= Task to carry out =
Every line from the one with "ATOM 44 C CA" to the one with "ATOM 52 N N", including those two, is to be copied exactly; all other lines of the entries below are left out.

========================

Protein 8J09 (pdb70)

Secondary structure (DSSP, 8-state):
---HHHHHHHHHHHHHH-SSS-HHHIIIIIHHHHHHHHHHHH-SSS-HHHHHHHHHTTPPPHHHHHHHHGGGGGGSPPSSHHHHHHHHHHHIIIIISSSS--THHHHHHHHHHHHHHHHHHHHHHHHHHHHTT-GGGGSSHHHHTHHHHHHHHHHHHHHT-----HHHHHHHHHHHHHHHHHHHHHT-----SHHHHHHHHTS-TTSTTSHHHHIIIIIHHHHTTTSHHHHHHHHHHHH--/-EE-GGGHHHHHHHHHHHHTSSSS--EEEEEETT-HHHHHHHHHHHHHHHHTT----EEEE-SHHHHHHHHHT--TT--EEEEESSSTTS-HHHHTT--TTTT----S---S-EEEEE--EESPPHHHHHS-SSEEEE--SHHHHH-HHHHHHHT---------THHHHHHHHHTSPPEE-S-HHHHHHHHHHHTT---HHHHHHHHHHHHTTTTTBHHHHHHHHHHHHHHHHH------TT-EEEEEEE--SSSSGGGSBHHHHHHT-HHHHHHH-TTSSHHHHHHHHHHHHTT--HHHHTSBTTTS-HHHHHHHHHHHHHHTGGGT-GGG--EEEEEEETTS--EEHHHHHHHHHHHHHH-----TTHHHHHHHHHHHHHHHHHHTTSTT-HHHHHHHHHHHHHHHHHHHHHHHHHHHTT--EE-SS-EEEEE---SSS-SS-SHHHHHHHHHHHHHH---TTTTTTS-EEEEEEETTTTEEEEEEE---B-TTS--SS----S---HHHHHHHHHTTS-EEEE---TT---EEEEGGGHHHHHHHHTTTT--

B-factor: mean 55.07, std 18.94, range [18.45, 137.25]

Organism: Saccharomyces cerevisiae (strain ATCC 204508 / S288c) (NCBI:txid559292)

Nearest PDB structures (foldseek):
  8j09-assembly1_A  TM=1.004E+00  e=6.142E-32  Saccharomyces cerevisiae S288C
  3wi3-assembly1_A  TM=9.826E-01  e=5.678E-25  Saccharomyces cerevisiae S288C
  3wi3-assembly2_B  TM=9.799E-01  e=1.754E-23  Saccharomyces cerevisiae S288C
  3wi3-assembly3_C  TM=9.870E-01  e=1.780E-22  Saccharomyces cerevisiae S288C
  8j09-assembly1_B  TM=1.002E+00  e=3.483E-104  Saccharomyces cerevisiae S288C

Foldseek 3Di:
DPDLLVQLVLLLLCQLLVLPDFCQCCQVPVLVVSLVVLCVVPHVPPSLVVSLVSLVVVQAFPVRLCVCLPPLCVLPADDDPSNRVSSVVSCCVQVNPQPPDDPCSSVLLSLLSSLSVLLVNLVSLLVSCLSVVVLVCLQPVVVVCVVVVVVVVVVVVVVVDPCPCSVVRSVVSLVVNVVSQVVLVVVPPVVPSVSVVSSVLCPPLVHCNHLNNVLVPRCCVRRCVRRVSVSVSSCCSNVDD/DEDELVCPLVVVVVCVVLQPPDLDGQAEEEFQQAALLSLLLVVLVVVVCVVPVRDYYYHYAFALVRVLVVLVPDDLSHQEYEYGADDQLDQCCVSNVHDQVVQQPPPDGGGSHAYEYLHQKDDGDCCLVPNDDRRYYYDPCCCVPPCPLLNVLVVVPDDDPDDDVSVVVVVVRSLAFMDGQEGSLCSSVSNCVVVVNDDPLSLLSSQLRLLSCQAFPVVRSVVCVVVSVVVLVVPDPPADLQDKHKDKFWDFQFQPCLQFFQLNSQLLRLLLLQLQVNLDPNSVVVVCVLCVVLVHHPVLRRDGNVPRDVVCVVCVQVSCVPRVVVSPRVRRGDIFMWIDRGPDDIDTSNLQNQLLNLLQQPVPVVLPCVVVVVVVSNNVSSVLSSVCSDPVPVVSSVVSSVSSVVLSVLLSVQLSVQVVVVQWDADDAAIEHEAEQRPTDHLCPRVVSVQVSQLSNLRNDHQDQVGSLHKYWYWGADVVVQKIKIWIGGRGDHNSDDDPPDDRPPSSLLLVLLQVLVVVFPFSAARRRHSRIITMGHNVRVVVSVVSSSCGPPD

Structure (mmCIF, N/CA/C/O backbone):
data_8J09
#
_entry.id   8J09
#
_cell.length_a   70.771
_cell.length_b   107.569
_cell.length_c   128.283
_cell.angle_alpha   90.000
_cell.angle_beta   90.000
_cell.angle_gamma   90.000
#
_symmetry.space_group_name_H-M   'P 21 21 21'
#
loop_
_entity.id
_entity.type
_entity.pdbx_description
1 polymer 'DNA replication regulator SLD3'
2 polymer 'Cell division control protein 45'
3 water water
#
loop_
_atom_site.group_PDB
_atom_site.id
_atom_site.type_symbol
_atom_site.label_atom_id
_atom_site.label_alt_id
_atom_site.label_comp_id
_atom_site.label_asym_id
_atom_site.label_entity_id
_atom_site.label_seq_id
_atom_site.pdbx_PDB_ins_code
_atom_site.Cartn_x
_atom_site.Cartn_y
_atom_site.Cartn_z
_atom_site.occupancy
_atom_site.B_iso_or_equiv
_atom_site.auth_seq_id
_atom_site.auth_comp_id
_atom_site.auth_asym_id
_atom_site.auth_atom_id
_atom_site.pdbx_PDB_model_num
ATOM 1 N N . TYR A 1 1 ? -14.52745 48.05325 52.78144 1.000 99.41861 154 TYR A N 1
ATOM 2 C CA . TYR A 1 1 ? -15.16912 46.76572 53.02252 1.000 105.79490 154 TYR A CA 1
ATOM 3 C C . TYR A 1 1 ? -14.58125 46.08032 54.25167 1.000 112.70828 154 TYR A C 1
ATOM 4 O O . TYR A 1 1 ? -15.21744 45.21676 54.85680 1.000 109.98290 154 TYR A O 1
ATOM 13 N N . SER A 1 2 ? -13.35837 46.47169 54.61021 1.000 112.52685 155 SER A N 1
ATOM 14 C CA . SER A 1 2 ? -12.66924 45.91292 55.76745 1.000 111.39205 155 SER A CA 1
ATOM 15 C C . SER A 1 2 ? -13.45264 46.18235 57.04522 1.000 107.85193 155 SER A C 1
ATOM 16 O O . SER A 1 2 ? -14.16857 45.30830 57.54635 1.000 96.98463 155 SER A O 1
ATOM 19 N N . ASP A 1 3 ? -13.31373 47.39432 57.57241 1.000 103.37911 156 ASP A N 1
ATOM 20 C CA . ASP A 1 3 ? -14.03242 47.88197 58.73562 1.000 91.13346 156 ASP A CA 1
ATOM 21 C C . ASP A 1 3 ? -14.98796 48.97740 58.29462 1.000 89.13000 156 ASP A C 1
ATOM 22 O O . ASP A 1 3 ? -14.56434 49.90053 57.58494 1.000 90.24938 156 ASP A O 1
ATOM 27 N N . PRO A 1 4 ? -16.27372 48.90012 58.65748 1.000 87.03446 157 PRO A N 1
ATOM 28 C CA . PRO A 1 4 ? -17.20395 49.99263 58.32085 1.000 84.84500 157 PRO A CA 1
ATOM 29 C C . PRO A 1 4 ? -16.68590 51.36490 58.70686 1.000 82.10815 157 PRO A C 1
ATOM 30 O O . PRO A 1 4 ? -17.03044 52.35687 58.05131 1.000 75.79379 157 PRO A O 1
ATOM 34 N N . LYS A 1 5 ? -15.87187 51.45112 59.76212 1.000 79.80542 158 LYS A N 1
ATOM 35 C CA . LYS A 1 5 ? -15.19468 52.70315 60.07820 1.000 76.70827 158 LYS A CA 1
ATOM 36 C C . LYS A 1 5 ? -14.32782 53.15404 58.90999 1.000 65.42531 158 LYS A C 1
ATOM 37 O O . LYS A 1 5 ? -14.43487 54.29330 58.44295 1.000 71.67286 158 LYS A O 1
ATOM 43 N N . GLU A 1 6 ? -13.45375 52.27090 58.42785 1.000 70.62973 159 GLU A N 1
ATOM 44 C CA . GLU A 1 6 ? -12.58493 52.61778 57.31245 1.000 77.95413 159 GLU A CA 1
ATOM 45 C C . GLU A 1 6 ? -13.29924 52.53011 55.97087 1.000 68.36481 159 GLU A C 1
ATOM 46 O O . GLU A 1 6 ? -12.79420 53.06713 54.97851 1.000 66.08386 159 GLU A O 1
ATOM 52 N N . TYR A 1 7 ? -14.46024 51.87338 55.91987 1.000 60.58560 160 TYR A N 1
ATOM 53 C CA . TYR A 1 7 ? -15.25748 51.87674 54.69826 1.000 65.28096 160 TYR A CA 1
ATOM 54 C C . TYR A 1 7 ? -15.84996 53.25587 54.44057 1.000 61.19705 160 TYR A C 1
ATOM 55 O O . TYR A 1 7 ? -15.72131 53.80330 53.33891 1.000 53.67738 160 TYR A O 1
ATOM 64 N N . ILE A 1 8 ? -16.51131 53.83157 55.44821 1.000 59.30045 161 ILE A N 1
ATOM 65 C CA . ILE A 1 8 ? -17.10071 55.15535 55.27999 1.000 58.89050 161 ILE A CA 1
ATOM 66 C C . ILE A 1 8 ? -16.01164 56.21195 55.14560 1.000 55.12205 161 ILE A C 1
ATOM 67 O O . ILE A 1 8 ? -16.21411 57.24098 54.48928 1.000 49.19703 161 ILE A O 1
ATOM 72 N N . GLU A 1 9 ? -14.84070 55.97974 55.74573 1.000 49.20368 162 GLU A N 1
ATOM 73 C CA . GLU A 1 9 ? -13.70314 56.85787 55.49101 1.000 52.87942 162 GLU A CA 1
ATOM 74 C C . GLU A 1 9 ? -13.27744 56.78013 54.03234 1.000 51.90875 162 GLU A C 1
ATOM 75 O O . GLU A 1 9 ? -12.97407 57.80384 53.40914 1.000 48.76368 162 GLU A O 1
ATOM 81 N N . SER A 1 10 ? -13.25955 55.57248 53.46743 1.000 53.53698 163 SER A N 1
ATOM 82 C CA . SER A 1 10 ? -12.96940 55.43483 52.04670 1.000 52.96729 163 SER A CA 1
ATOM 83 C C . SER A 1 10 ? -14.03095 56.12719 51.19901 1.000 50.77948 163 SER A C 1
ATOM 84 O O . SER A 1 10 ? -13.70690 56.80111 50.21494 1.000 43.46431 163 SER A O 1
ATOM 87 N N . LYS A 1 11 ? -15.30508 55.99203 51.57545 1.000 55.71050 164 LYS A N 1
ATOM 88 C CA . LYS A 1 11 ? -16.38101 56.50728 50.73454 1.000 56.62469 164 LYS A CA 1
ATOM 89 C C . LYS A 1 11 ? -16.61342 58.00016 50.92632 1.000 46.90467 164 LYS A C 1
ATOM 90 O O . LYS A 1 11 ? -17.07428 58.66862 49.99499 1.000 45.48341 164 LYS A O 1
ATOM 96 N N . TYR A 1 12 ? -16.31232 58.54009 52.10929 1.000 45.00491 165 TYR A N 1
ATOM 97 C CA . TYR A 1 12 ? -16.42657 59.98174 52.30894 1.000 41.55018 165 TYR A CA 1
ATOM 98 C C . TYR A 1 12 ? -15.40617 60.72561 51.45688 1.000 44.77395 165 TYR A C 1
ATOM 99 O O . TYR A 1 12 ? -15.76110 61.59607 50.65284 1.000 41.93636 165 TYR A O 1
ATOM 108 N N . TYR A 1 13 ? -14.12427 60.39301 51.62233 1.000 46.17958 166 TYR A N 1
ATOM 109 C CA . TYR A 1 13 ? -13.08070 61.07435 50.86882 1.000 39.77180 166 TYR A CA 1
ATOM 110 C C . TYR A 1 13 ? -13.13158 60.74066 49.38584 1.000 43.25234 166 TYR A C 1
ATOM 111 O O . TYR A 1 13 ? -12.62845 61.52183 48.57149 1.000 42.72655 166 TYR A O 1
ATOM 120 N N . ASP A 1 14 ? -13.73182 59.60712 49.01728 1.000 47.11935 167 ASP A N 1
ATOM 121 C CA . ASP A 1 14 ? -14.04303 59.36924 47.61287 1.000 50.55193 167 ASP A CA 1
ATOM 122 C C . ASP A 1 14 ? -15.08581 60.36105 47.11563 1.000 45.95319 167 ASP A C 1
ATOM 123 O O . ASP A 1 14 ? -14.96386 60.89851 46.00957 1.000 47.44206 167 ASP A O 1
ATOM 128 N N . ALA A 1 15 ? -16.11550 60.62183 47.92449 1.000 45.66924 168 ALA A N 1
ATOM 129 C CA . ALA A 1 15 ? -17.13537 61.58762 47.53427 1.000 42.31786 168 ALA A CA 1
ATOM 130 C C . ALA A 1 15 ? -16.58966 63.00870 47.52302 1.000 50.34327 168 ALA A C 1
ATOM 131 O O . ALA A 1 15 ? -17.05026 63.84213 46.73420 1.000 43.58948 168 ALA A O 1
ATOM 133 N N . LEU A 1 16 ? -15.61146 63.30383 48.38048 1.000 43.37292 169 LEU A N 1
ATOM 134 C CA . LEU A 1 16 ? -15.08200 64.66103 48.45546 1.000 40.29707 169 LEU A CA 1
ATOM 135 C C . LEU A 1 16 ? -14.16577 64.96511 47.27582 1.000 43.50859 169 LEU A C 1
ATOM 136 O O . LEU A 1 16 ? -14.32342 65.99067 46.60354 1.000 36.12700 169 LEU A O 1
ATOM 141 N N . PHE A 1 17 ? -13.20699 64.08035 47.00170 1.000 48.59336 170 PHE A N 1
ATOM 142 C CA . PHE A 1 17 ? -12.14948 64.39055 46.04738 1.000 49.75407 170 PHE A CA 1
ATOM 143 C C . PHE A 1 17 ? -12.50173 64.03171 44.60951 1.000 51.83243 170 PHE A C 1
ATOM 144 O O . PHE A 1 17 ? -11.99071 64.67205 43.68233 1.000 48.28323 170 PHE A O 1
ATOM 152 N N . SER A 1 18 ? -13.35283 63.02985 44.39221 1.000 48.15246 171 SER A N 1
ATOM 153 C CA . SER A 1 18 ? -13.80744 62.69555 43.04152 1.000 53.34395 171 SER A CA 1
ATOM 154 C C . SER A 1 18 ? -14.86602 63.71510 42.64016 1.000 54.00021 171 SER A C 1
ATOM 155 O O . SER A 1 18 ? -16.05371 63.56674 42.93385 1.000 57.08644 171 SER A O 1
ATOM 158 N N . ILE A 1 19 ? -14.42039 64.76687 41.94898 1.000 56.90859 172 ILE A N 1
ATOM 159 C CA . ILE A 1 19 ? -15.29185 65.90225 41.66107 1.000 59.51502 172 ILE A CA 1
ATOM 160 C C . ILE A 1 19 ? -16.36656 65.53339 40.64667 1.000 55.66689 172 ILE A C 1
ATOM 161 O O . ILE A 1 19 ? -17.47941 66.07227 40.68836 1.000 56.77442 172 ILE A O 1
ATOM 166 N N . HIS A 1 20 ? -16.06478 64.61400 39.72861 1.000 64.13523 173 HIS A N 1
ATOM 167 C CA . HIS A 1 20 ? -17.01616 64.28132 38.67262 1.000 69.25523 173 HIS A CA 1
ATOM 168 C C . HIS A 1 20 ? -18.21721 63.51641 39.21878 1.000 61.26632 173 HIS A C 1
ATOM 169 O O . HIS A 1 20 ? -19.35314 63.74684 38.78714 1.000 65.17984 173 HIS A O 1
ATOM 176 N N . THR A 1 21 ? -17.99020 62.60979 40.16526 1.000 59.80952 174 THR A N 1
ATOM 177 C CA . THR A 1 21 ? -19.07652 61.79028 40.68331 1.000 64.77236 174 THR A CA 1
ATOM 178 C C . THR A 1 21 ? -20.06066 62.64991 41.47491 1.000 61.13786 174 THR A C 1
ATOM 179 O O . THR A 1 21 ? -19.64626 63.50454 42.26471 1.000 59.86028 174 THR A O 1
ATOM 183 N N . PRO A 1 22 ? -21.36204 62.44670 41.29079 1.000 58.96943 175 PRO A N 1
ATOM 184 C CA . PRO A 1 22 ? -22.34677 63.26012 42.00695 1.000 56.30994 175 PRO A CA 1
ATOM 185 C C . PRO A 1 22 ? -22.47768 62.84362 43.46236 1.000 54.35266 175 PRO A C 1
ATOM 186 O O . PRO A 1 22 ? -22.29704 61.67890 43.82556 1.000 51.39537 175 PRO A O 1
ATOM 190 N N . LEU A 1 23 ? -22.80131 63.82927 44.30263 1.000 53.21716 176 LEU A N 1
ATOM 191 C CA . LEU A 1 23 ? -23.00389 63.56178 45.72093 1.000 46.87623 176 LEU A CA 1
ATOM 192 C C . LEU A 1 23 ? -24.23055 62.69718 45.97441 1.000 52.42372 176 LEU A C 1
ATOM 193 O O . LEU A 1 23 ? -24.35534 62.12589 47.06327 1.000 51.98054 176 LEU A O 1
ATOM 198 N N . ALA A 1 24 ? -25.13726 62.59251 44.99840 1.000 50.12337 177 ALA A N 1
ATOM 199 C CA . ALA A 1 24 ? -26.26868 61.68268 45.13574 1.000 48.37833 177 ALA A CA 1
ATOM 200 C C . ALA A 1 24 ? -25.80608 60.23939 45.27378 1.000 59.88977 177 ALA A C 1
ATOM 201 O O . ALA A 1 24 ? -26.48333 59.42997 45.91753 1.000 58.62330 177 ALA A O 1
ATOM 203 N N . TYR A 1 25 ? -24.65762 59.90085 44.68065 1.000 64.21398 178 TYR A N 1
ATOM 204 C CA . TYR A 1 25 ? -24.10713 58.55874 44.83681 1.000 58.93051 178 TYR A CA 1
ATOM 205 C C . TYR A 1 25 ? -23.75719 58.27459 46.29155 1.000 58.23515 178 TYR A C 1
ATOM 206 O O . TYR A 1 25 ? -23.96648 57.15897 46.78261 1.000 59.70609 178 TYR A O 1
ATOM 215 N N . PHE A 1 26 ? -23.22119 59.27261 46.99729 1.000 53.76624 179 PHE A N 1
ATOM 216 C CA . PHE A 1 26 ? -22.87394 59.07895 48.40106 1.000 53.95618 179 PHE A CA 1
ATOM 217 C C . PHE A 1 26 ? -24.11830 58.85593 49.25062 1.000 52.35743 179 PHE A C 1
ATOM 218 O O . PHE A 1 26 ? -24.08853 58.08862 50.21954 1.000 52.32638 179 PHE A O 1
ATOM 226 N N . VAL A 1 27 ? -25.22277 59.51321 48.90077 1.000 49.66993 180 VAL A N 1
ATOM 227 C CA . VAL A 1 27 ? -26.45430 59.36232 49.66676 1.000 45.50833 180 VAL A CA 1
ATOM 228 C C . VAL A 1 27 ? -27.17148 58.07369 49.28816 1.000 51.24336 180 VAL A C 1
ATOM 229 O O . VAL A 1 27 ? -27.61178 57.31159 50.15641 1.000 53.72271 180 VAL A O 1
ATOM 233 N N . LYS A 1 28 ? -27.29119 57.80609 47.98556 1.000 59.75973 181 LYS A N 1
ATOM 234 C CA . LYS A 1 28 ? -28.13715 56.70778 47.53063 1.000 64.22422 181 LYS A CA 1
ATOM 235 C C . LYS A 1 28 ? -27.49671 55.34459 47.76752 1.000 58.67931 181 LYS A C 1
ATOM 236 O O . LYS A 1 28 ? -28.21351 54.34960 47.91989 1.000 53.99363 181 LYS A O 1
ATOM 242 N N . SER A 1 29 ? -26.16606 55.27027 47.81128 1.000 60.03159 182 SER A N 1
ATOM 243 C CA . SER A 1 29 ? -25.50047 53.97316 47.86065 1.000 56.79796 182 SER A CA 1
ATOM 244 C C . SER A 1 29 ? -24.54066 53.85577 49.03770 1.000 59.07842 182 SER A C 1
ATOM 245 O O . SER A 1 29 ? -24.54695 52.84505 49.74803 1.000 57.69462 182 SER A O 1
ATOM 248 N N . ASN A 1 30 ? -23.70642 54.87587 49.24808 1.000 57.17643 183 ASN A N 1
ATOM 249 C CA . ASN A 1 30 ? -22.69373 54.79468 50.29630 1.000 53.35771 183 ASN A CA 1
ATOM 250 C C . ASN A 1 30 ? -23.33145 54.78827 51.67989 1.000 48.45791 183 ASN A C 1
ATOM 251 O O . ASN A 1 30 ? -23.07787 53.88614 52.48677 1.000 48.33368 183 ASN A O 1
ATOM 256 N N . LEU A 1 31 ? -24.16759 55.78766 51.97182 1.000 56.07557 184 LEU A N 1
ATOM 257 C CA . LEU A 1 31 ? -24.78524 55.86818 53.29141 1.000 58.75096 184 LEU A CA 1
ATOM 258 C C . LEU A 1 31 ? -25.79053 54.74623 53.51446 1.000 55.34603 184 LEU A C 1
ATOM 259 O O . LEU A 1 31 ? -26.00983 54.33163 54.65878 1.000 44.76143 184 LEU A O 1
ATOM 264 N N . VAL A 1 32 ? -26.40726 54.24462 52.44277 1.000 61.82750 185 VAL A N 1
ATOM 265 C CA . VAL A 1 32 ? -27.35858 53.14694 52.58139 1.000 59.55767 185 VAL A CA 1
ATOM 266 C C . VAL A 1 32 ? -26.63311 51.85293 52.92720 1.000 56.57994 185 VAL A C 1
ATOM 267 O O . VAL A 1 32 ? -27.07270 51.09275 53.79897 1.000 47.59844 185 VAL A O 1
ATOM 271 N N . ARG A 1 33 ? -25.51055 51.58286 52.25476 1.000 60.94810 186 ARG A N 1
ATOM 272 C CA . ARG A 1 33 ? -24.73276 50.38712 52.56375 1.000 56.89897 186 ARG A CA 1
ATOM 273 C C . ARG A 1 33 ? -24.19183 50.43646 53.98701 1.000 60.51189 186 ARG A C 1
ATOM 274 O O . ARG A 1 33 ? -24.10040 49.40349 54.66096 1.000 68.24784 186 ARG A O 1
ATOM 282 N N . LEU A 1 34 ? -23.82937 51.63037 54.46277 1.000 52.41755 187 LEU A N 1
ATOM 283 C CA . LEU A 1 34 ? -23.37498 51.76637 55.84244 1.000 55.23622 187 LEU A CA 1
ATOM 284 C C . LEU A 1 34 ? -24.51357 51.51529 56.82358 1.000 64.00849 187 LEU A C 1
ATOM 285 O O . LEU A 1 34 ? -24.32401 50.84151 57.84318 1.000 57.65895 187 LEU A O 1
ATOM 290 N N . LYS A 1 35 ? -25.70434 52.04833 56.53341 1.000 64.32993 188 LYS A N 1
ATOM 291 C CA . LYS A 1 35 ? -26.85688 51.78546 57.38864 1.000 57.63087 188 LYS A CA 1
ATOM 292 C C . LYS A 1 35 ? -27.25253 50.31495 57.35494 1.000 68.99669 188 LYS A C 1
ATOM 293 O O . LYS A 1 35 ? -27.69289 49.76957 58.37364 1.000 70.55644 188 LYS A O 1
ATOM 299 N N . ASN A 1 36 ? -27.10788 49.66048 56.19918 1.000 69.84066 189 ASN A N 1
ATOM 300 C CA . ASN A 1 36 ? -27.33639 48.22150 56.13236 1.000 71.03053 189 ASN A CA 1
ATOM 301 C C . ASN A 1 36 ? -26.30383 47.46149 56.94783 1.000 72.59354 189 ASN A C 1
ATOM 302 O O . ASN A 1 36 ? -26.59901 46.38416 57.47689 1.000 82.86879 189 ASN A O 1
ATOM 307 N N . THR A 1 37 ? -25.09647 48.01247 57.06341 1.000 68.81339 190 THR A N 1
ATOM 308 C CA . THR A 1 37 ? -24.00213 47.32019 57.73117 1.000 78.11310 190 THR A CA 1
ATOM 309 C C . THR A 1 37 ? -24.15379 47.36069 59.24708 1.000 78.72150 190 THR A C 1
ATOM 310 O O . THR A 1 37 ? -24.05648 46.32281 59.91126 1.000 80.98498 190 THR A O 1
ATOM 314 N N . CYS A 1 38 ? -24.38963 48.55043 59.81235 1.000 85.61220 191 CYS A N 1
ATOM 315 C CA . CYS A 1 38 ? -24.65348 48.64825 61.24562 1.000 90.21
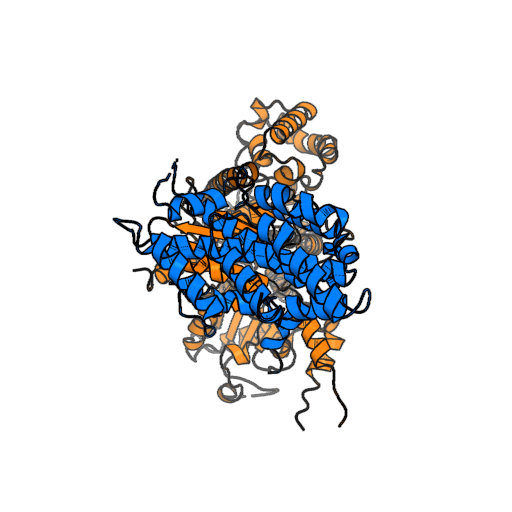467 191 CYS A CA 1
ATOM 316 C C . CYS A 1 38 ? -25.89483 47.85832 61.63409 1.000 88.38826 191 CYS A C 1
ATOM 317 O O . CYS A 1 38 ? -26.02310 47.42228 62.78401 1.000 85.19316 191 CYS A O 1
ATOM 320 N N . ARG A 1 39 ? -26.81528 47.66968 60.68809 1.000 86.76762 192 ARG A N 1
ATOM 321 C CA . ARG A 1 39 ? -27.99120 46.84287 60.92947 1.000 86.96659 192 ARG A CA 1
ATOM 322 C C . ARG A 1 39 ? -27.59627 45.41227 61.27571 1.000 92.07412 192 ARG A C 1
ATOM 323 O O . ARG A 1 39 ? -28.10268 44.82968 62.24204 1.000 92.76300 192 ARG A O 1
ATOM 331 N N . THR A 1 40 ? -26.68980 44.82836 60.48944 1.000 88.61579 193 THR A N 1
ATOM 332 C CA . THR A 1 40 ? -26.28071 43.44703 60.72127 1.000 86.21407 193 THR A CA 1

========================

= Reply to the task =
ATOM 44 C CA . GLU A 1 6 ? -12.58493 52.61778 57.31245 1.000 77.95413 159 GLU A CA 1
ATOM 45 C C . GLU A 1 6 ? -13.29924 52.53011 55.97087 1.000 68.36481 159 GLU A C 1
ATOM 46 O O . GLU A 1 6 ? -12.79420 53.06713 54.97851 1.000 66.08386 159 GLU A O 1
ATOM 52 N N . TYR A 1 7 ? -14.46024 51.87338 55.91987 1.000 60.58560 160 TYR A N 1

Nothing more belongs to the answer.